Perspectives on the direction of space microbiology for human health and habitat sustainability
Advancing field holds promise for safeguarding astronauts, civilian space travelers, and improving health on Earth
Microbes populate every corner of the Earth and accompany humans wherever they travel, including space. Microbes also play a critical role in maintaining the balance between health and disease.
In a comprehensive new review, researchers at Arizona State University, NASA, and a team of national experts explore the behavior and importance of microbes under the low gravity conditions of spaceflight.
This review provides a thorough analysis of past and current human spaceflight microbiology, including efforts to safeguard the health of astronauts, their habitats and life support systems as ambitious missions are planned to the Moon and Mars, and commercial spaceflights carry civilian space travelers to Earth’s orbit.

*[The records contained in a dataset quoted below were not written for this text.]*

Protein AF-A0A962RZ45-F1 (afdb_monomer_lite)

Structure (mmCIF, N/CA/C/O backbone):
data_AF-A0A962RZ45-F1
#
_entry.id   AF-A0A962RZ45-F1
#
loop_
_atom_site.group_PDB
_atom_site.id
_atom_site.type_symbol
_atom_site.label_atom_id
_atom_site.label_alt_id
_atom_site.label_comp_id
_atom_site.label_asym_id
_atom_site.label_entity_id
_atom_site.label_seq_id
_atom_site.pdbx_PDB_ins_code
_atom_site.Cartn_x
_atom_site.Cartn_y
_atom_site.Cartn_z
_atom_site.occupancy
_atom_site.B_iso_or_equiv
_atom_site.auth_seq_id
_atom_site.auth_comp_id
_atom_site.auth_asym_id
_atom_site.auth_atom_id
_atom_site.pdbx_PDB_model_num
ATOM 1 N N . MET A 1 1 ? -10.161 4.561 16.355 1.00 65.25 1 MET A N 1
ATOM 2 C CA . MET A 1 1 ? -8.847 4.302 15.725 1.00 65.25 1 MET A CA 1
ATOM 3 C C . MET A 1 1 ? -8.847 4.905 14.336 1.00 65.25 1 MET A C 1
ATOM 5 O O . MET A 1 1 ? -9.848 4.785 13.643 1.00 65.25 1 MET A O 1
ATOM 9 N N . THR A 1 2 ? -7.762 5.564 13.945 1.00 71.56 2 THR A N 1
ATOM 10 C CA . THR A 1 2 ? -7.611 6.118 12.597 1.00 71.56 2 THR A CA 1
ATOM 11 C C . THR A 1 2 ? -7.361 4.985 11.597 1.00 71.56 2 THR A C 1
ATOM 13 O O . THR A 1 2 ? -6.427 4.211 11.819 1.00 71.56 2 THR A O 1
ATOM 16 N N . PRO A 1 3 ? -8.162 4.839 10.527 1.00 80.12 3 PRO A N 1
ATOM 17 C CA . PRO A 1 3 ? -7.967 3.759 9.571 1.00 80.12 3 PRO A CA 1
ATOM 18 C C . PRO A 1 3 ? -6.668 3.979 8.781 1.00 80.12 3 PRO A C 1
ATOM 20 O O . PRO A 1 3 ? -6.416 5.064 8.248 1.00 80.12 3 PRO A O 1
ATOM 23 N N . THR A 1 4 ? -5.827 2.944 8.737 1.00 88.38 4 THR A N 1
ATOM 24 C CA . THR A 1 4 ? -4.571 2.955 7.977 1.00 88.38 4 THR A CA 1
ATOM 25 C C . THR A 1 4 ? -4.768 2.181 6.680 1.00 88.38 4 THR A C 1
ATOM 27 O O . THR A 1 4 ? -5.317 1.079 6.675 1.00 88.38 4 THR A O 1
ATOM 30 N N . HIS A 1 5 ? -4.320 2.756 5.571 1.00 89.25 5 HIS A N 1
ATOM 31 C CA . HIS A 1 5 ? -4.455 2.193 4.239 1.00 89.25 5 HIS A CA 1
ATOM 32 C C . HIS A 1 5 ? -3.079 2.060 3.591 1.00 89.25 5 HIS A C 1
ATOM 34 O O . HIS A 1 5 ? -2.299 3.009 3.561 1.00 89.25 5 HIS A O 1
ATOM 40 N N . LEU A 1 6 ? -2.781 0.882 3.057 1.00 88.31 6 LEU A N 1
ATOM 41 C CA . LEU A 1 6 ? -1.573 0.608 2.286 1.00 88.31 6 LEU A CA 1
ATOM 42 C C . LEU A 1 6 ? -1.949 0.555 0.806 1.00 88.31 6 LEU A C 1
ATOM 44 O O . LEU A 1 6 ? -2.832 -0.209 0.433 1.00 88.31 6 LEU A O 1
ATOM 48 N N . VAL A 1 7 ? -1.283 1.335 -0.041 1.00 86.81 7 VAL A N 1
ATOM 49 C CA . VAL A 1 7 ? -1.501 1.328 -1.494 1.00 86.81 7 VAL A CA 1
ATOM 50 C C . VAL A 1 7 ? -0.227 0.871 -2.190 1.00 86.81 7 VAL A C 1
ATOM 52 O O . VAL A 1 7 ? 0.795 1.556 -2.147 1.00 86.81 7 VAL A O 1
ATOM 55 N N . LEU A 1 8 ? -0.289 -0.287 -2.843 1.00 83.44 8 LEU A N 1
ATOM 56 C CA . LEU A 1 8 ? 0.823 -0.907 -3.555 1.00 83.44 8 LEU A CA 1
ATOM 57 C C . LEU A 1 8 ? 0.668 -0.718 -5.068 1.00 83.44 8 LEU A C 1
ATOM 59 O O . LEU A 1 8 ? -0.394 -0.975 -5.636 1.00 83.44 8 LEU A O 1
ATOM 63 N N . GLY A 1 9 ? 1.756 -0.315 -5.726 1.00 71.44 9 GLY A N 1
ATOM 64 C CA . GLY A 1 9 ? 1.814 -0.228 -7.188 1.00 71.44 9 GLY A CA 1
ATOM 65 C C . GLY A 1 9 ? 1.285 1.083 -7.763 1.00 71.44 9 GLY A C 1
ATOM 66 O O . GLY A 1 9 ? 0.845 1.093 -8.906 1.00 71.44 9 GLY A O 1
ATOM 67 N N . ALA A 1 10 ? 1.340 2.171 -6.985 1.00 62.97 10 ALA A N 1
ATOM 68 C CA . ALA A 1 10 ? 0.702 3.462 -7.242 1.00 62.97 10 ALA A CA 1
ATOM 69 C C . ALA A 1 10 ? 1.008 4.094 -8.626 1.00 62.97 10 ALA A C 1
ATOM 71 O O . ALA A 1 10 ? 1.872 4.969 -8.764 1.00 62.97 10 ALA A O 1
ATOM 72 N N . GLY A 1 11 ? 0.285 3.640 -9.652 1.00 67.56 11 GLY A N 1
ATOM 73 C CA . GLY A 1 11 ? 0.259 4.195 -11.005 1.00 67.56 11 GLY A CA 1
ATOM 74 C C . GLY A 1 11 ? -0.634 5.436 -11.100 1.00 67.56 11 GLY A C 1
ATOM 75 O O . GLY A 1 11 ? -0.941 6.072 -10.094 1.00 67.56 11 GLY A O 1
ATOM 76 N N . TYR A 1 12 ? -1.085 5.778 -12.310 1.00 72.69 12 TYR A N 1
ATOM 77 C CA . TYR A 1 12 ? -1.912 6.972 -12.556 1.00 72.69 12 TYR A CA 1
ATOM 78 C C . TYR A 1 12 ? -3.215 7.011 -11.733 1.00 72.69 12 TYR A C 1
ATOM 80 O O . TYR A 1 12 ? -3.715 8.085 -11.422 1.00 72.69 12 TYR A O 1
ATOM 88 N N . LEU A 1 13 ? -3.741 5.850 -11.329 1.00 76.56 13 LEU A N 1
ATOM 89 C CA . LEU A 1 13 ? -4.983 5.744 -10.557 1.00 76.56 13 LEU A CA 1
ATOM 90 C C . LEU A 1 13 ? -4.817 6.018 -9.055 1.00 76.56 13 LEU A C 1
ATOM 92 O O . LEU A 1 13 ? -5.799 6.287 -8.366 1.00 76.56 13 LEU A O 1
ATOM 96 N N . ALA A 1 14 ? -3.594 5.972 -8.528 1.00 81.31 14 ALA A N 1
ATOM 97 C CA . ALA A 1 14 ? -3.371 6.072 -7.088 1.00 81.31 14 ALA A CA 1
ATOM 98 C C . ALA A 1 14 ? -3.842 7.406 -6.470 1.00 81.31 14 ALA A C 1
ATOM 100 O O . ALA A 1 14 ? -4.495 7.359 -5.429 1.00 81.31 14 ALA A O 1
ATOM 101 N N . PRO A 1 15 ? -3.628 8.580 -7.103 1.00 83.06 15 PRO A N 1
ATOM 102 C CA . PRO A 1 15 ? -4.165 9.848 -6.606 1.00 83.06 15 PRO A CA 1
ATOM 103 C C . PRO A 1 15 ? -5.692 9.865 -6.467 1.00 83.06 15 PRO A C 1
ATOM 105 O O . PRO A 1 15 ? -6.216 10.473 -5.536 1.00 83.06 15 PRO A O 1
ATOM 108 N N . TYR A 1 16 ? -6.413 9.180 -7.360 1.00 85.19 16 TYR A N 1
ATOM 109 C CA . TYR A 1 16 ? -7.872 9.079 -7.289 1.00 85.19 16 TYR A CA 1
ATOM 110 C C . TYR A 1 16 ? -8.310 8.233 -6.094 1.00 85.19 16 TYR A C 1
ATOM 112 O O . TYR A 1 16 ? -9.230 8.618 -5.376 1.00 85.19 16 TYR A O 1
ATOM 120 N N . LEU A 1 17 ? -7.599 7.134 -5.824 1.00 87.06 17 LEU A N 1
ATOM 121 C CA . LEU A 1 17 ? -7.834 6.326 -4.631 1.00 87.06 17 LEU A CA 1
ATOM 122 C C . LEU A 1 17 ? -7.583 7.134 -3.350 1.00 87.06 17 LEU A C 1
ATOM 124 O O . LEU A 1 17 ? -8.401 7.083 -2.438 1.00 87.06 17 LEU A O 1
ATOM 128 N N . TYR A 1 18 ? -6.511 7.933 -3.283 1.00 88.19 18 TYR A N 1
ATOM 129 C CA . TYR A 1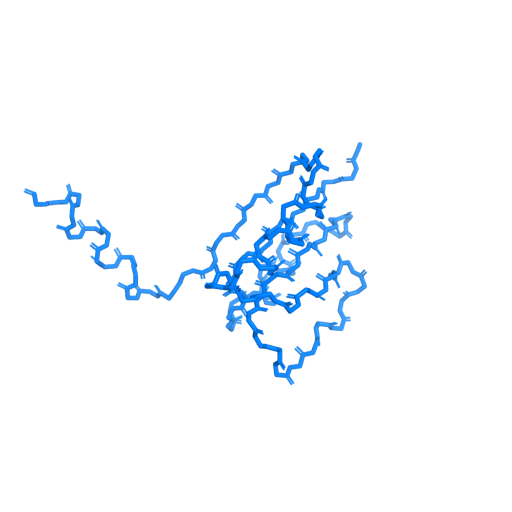 18 ? -6.228 8.759 -2.098 1.00 88.19 18 TYR A CA 1
ATOM 130 C C . TYR A 1 18 ? -7.360 9.748 -1.796 1.00 88.19 18 TYR A C 1
ATOM 132 O O . TYR A 1 18 ? -7.686 9.983 -0.633 1.00 88.19 18 TYR A O 1
ATOM 140 N N . ARG A 1 19 ? -7.987 10.307 -2.838 1.00 88.19 19 ARG A N 1
ATOM 141 C CA . ARG A 1 19 ? -9.136 11.218 -2.710 1.00 88.19 19 ARG A CA 1
ATOM 142 C C . ARG A 1 19 ? -10.427 10.508 -2.303 1.00 88.19 19 ARG A C 1
ATOM 144 O O . ARG A 1 19 ? -11.243 11.117 -1.625 1.00 88.19 19 ARG A O 1
ATOM 151 N N . ALA A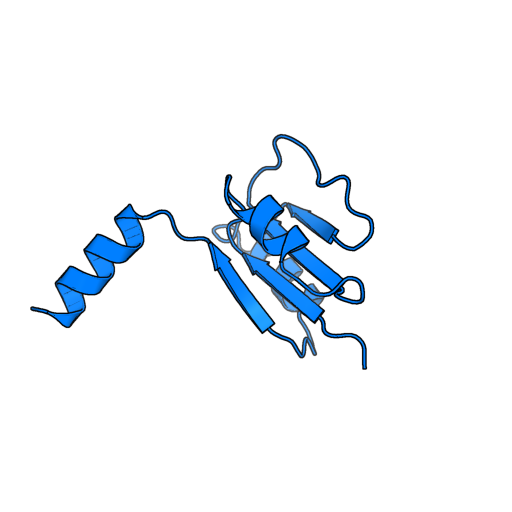 1 20 ? -10.606 9.250 -2.700 1.00 89.81 20 ALA A N 1
ATOM 152 C CA . ALA A 1 20 ? -11.767 8.445 -2.319 1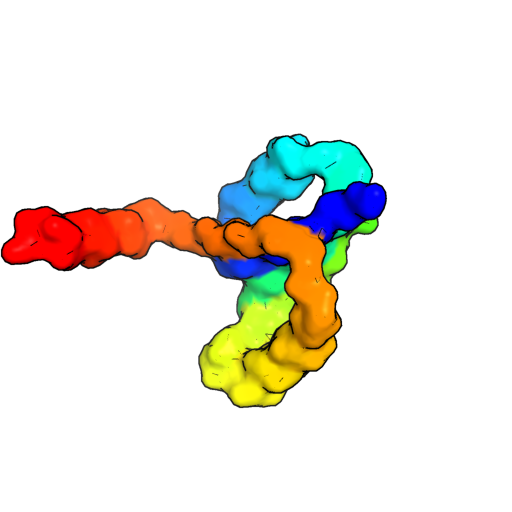.00 89.81 20 ALA A CA 1
ATOM 153 C C . ALA A 1 20 ? -11.698 7.942 -0.865 1.00 89.81 20 ALA A C 1
ATOM 155 O O . ALA A 1 20 ? -12.725 7.612 -0.274 1.00 89.81 20 ALA A O 1
ATOM 156 N N . LEU A 1 21 ? -10.497 7.875 -0.280 1.00 89.44 21 LEU A N 1
ATOM 157 C CA . LEU A 1 21 ? -10.317 7.477 1.113 1.00 89.44 21 LEU A CA 1
ATOM 158 C C . LEU A 1 21 ? -10.733 8.594 2.087 1.00 89.44 21 LEU A C 1
ATOM 160 O O . LEU A 1 21 ? -10.528 9.776 1.784 1.00 89.44 21 LEU A O 1
ATOM 164 N N . PRO A 1 22 ? -11.249 8.238 3.284 1.00 89.56 22 PRO A N 1
ATOM 165 C CA . PRO A 1 22 ? -11.689 9.206 4.287 1.00 89.56 22 PRO A CA 1
ATOM 166 C C . PRO A 1 22 ? -10.640 10.282 4.588 1.00 89.56 22 PRO A C 1
ATOM 168 O O . PRO A 1 22 ? -9.441 10.008 4.613 1.00 89.56 22 PRO A O 1
ATOM 171 N N . ALA A 1 23 ? -11.072 11.505 4.902 1.00 87.12 23 ALA A N 1
ATOM 172 C CA . ALA A 1 23 ? -10.159 12.598 5.263 1.00 87.12 23 ALA A CA 1
ATOM 173 C C . ALA A 1 23 ? -9.282 12.274 6.488 1.00 87.12 23 ALA A C 1
ATOM 175 O O . ALA A 1 23 ? -8.182 12.794 6.625 1.00 87.12 23 ALA A O 1
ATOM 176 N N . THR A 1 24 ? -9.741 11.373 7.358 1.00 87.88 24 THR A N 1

In addition, current challenges of spaceflight microbiology research, evolving technologies used to perform these experiments, a vision for the future of this field, and relevance to human health on Earth are discussed.
“With the rapid expansion of NASA’s human deep space exploration plans, in parallel with military and commercial human spaceflight missions, understanding lessons learned from decades of space microbiology research and operations to protect the health of space travelers and their habitats is critical for future mission success and translational advances for the public,” says Cheryl Nickerson, first author of the review.
Nickerson is a researcher in the Biodesign Center for Fundamental and Applied Microbiomics, a professor with ASU’s School of Life Sciences, and Co-Leader of the ASU Space Life Sciences and Health Initiative.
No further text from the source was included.